Wary advocates are responding with legal challenges.
Oakland amended an ordinance barring camping near locations including homes, schools and businesses after advocates for the homeless sued, calling the policy inhumane. Advocacy groups in Sacramento unsuccessfully sued to block a ballot measure they called cruel and unusual.
In Los Angeles, a sprawling lawsuit over encampments endangering public welfare has produced a vow to build more shelters — and created the legal authority to clear people from public spaces. Last year, the LA City Council prohibited people from sleeping in sensitive public spaces selected by council members in a move the city of Riverside emulated. Then, Los Angeles bolstered its prohibition in early August by banning camping near schools and daycares, acting at the behest of school district officials who warned children were being traumatized and threatened by people in a growing number of encampments.
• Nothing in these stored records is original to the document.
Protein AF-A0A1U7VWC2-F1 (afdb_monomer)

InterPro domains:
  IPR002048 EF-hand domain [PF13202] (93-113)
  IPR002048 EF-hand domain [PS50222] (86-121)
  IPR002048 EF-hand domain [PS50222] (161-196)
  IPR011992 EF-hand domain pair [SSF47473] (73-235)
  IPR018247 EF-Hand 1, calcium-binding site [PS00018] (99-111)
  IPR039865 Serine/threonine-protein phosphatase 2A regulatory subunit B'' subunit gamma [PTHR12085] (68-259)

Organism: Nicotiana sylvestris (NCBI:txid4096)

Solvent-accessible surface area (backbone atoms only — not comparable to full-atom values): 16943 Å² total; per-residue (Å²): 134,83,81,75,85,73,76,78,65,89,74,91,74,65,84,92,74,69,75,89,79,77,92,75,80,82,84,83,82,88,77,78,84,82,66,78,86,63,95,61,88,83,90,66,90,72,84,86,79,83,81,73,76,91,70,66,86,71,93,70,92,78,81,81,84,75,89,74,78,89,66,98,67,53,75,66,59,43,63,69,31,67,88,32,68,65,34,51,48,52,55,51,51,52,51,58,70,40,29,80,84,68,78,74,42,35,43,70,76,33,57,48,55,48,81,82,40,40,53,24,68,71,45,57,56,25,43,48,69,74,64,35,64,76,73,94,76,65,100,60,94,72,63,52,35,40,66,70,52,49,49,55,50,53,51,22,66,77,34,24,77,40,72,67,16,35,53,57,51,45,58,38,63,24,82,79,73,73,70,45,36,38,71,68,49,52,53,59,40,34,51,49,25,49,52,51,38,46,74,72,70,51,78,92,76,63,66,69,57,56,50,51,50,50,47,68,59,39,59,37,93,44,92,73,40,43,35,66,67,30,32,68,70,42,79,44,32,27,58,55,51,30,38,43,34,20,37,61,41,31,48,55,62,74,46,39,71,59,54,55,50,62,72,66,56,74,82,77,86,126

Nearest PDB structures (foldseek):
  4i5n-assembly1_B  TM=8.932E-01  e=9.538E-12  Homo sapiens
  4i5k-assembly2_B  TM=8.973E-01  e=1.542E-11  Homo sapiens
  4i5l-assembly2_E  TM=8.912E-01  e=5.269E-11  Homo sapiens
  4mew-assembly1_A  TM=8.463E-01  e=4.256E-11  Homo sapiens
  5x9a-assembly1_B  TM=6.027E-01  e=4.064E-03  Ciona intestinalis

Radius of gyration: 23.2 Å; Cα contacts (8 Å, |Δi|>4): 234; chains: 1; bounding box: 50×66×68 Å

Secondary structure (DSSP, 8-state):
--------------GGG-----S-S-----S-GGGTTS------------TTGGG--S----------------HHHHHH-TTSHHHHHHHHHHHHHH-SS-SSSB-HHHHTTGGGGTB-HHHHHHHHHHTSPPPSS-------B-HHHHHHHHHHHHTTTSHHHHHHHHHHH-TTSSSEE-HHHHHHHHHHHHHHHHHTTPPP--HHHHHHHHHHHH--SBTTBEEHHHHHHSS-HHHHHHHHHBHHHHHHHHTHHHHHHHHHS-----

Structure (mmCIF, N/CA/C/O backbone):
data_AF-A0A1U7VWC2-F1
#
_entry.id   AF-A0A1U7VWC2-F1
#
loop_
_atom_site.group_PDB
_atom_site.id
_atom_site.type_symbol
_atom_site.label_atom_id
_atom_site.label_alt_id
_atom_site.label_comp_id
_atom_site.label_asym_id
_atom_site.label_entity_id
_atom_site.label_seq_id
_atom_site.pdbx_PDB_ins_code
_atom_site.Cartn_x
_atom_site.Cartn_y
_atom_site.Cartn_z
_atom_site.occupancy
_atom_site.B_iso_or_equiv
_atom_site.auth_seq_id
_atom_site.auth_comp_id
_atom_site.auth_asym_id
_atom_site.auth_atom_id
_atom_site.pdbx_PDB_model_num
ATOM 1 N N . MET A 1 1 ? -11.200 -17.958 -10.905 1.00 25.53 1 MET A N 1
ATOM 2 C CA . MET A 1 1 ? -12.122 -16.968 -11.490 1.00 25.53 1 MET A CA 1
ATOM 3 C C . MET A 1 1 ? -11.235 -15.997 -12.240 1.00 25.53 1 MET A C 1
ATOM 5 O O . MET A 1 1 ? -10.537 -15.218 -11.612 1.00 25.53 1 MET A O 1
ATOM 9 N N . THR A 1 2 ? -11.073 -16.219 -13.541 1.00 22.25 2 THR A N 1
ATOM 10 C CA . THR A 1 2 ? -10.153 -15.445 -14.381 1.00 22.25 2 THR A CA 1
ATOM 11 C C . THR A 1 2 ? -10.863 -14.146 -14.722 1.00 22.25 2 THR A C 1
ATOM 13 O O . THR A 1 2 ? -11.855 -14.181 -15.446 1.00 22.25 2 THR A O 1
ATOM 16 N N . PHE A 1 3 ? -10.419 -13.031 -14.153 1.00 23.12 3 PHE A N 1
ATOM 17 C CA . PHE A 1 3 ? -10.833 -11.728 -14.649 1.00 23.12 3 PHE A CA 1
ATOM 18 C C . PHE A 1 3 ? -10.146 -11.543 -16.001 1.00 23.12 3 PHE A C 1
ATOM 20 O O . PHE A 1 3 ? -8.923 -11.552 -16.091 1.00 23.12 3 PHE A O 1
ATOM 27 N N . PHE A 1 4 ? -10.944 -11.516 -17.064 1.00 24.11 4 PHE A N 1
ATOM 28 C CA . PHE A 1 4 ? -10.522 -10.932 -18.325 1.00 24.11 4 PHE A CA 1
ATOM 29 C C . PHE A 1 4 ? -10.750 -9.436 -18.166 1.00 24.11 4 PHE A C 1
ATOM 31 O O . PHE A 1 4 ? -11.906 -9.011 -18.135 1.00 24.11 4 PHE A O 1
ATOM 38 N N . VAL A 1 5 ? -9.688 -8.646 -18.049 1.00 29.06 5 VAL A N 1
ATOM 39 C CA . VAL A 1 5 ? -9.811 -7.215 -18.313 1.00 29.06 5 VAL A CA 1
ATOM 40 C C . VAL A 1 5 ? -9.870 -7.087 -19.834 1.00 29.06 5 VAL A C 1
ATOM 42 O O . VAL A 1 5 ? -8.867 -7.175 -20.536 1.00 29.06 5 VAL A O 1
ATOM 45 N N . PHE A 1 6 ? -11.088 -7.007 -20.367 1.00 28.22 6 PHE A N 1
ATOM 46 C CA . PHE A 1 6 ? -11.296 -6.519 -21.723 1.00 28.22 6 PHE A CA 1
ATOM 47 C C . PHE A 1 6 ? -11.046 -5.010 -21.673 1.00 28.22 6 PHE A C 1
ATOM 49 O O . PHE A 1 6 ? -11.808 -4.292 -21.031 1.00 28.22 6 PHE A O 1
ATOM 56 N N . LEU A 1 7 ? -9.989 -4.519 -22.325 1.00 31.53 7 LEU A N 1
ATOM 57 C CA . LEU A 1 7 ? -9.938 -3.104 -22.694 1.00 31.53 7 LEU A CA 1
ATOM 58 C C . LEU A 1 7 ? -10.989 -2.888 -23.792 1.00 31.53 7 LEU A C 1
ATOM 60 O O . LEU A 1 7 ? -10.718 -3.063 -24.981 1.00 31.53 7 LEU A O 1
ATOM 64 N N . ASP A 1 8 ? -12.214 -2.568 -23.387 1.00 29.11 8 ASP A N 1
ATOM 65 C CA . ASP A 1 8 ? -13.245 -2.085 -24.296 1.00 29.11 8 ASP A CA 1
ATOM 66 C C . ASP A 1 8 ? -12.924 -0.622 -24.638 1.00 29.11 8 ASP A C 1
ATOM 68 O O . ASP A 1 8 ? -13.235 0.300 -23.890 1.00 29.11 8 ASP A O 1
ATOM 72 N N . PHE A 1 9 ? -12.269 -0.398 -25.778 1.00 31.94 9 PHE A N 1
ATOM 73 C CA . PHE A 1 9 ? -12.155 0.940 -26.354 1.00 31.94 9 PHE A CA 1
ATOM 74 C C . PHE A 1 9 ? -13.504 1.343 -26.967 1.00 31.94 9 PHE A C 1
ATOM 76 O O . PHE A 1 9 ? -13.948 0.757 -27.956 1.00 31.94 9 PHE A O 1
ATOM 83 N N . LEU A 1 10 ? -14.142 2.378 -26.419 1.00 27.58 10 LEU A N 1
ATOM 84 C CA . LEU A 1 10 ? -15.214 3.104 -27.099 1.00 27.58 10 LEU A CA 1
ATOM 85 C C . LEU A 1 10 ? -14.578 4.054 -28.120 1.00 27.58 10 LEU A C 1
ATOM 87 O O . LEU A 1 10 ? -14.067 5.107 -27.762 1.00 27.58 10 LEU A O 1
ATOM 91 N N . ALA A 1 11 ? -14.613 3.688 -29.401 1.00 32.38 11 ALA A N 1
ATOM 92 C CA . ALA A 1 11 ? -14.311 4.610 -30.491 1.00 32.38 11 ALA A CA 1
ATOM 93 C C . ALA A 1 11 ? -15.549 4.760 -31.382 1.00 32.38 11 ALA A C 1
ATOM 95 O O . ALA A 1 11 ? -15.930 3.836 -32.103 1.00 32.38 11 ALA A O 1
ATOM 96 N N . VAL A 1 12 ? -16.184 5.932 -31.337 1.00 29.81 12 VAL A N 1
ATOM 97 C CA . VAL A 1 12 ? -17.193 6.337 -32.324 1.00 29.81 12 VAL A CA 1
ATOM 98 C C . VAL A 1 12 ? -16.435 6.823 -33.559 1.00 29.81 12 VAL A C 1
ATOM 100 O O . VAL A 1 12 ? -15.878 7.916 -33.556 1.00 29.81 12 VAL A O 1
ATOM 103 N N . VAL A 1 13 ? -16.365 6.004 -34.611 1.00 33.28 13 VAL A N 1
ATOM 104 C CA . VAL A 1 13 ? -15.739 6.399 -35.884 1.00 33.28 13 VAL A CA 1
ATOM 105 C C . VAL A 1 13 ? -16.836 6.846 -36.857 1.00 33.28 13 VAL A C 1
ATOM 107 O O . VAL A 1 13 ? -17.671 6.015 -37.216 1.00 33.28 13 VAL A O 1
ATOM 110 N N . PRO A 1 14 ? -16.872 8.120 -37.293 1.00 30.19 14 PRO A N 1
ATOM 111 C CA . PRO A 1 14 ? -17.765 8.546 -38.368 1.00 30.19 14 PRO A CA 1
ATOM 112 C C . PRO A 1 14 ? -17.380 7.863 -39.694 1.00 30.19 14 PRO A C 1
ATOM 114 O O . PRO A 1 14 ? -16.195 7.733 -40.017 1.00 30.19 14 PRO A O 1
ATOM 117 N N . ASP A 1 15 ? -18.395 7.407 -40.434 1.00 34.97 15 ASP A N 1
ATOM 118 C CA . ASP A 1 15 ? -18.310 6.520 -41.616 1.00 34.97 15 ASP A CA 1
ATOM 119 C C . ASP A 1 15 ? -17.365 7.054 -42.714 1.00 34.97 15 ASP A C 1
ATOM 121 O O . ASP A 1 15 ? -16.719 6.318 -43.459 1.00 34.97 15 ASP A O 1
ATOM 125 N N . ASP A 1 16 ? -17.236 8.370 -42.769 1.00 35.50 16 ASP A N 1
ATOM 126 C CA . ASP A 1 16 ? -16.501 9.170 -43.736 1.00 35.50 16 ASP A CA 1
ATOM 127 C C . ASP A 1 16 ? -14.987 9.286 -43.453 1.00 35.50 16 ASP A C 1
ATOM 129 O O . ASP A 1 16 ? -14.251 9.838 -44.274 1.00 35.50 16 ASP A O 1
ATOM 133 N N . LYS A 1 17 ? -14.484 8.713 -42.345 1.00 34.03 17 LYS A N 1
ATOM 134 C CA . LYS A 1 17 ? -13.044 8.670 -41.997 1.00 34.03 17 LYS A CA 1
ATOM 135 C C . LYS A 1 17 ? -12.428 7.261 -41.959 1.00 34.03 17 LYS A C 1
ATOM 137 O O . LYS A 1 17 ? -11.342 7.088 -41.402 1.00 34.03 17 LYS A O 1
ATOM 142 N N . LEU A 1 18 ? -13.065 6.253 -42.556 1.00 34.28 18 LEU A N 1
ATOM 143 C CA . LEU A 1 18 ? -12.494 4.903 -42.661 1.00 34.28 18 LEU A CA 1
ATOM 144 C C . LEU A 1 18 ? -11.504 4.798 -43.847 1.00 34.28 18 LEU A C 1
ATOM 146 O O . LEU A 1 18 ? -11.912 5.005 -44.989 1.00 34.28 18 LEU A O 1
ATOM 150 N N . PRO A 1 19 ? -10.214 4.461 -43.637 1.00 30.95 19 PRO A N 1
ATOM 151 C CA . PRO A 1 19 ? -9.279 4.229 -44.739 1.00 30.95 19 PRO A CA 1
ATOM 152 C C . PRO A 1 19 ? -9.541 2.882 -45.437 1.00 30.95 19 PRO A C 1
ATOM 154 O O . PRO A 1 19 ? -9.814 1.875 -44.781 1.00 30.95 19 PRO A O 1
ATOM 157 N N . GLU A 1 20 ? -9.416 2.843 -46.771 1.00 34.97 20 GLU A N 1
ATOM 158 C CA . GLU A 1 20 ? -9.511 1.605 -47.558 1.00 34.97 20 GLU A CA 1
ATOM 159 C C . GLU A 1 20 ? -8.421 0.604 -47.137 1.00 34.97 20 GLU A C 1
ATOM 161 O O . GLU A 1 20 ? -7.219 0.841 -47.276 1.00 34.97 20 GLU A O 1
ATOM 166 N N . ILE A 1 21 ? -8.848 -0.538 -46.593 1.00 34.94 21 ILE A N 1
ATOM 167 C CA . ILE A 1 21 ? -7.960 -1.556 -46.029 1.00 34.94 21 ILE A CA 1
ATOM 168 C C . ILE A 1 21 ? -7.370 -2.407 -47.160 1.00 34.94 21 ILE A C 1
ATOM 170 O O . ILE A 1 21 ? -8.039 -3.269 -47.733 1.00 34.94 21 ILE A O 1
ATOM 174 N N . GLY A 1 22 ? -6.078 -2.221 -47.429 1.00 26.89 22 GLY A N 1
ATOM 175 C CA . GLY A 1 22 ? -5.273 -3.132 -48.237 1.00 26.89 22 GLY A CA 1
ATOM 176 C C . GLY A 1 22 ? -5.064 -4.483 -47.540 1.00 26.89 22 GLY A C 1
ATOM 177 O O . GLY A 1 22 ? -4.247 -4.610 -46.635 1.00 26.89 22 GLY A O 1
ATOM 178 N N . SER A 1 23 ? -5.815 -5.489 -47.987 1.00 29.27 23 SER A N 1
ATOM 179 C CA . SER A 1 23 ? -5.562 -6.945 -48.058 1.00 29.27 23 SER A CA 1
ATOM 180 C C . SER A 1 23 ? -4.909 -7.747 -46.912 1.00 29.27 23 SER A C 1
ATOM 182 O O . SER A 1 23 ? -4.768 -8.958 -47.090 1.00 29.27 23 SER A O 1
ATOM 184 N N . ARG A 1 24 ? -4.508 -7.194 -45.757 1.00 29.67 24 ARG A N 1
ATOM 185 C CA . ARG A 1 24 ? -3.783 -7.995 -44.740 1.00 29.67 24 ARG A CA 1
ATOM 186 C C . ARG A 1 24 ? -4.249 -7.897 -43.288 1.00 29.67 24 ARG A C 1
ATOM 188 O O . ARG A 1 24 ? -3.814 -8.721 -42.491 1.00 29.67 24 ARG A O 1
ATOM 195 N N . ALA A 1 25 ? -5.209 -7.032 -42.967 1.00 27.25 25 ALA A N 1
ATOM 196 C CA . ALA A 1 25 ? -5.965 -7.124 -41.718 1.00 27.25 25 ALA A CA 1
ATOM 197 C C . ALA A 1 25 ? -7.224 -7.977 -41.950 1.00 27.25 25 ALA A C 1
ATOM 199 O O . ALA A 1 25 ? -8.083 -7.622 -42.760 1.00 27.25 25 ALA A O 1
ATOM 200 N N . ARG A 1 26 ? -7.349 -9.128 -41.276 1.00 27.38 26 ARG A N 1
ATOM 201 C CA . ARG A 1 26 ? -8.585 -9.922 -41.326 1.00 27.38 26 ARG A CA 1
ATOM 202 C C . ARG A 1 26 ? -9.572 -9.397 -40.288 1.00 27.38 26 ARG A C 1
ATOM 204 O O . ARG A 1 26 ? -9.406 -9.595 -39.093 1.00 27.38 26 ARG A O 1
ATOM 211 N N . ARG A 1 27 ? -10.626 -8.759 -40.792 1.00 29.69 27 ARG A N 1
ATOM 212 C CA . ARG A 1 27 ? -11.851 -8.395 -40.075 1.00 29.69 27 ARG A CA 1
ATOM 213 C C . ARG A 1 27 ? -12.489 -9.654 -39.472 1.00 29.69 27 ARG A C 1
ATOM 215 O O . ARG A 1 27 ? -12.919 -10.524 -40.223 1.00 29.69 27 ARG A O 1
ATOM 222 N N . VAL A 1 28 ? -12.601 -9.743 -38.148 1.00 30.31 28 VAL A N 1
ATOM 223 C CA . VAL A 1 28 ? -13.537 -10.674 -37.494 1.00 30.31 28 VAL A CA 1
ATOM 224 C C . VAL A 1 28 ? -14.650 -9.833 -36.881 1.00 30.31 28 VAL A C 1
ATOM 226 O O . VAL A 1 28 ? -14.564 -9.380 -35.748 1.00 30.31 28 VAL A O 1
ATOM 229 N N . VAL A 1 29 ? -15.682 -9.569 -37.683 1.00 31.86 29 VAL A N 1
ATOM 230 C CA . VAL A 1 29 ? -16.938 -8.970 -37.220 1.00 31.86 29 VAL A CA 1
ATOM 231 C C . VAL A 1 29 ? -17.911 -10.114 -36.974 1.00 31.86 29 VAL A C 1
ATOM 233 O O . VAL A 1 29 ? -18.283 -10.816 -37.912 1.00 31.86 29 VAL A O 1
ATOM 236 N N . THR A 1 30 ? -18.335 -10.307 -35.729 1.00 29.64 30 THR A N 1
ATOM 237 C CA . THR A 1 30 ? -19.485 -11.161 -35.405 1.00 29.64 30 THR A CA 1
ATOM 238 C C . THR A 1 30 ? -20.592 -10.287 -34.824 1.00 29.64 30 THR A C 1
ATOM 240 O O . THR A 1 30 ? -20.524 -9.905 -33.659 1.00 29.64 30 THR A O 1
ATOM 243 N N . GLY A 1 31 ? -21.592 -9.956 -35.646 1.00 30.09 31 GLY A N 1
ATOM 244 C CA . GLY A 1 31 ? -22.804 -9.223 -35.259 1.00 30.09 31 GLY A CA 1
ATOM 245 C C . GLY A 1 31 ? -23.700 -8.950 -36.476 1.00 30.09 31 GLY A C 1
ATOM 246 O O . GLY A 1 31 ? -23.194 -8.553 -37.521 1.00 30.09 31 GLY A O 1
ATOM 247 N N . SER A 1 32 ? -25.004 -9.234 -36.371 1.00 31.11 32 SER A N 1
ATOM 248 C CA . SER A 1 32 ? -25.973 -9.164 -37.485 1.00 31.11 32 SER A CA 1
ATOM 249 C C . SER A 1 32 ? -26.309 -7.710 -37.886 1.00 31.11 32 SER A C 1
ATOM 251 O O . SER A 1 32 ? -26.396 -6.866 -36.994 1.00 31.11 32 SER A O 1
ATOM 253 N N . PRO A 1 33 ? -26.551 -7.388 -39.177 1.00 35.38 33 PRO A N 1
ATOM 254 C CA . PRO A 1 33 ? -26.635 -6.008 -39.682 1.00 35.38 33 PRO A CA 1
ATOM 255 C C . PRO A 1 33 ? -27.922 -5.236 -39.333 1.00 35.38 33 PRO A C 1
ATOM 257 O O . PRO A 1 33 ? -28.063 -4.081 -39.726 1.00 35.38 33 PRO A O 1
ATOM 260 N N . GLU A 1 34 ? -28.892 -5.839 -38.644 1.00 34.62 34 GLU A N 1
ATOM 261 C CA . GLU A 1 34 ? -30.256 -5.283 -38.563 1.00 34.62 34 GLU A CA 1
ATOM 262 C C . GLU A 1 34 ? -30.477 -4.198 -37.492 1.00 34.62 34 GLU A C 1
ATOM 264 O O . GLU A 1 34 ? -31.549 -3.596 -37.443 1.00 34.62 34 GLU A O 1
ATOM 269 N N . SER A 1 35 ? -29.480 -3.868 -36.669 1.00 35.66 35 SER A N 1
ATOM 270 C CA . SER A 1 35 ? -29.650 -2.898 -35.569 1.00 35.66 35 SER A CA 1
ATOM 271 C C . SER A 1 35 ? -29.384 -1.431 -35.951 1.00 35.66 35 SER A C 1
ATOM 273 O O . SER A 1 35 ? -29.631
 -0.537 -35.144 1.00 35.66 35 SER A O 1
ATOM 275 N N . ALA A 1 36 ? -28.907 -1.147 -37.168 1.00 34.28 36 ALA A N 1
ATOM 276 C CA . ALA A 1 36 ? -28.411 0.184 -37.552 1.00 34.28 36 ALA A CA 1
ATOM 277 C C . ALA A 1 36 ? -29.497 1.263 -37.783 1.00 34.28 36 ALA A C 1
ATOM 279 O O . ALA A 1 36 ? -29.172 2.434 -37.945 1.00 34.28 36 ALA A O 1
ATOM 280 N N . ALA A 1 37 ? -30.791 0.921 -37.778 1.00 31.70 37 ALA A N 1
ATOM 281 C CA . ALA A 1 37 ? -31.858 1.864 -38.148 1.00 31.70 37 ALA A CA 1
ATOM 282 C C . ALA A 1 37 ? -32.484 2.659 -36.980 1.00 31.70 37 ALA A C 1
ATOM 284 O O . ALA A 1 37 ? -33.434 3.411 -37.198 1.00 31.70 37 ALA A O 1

A backlash erupted as protesters filled the City Council chambers, chanting and shouting over speakers as they accused council members of inflicting death and violence on homeless people. Authorities ultimately cleared the chambers before lawmakers could return and vote. The proposal passed overwhelmingly with the blessing of Rep. Karen Bass, a Democrat running for LA mayor. But dissenters accused the Council of displacing the problem.
“When you don’t house people, when you don’t offer real housing resources to people at a particular location, the best outcome that you can hope for from a law like this is that people move 500 feet down the street,” Councilmember Nithya Raman said in an interview. “I’m up against a wall. I don’t have any available shelter, and I would imagine other council members are feeling the same way.”
Seventy percent of California’s homeless population is unsheltered, according to a recent Stanford University study, compared to New York, where the figure is 5 percent. The same study found that a large portion of the California homeless population have either a severe mental illness or long-term substance abuse problem, or both.
State and local officials have feuded for decades over who bears responsibility for housing and caring for people with severe mental health illnesses — those who might have been institutionalized a half-century ago, before the national closure of state-funded psychiatric hospitals.
Steinberg, the Sacramento mayor, has been trying to solve this problem for decades. In 2004, as a state legislator, he authored a landmark ballot measure, the Mental Health Services Act, which charged a 1 percent income tax on earnings more than $1 million to provide funding for mental health programs. Steinberg and others have praised the measure as a success, and some reports show that those who participate in the programs funded by the law see a reduction in homelessness.
But nearly two decades later, Steinberg is now dealing with a sprawling homeless population. Sacramento’s bans on camping along sidewalks and along the scenic river trail are set to go into effect at the end of the month. The city ban would classify a violation as a misdemeanor, but homeless people are not supposed to be automatically jailed or fined unless there are extraordinary circumstances, per a companion resolution Steinberg introduced.
With the upcoming ballot measure, championed by business leaders, the city is prepared to put tougher enforcement laws to voters in November, despite fierce criticism and legal challenges from advocates for homeless people. Steinberg said it’s still worth a shot.
“It is not perfect and it is not the way I would write it,” he said of the ballot measure. “But it is progress toward what I believe is essential: that people have a right to housing, shelter and treatment and in a very imperfect way.”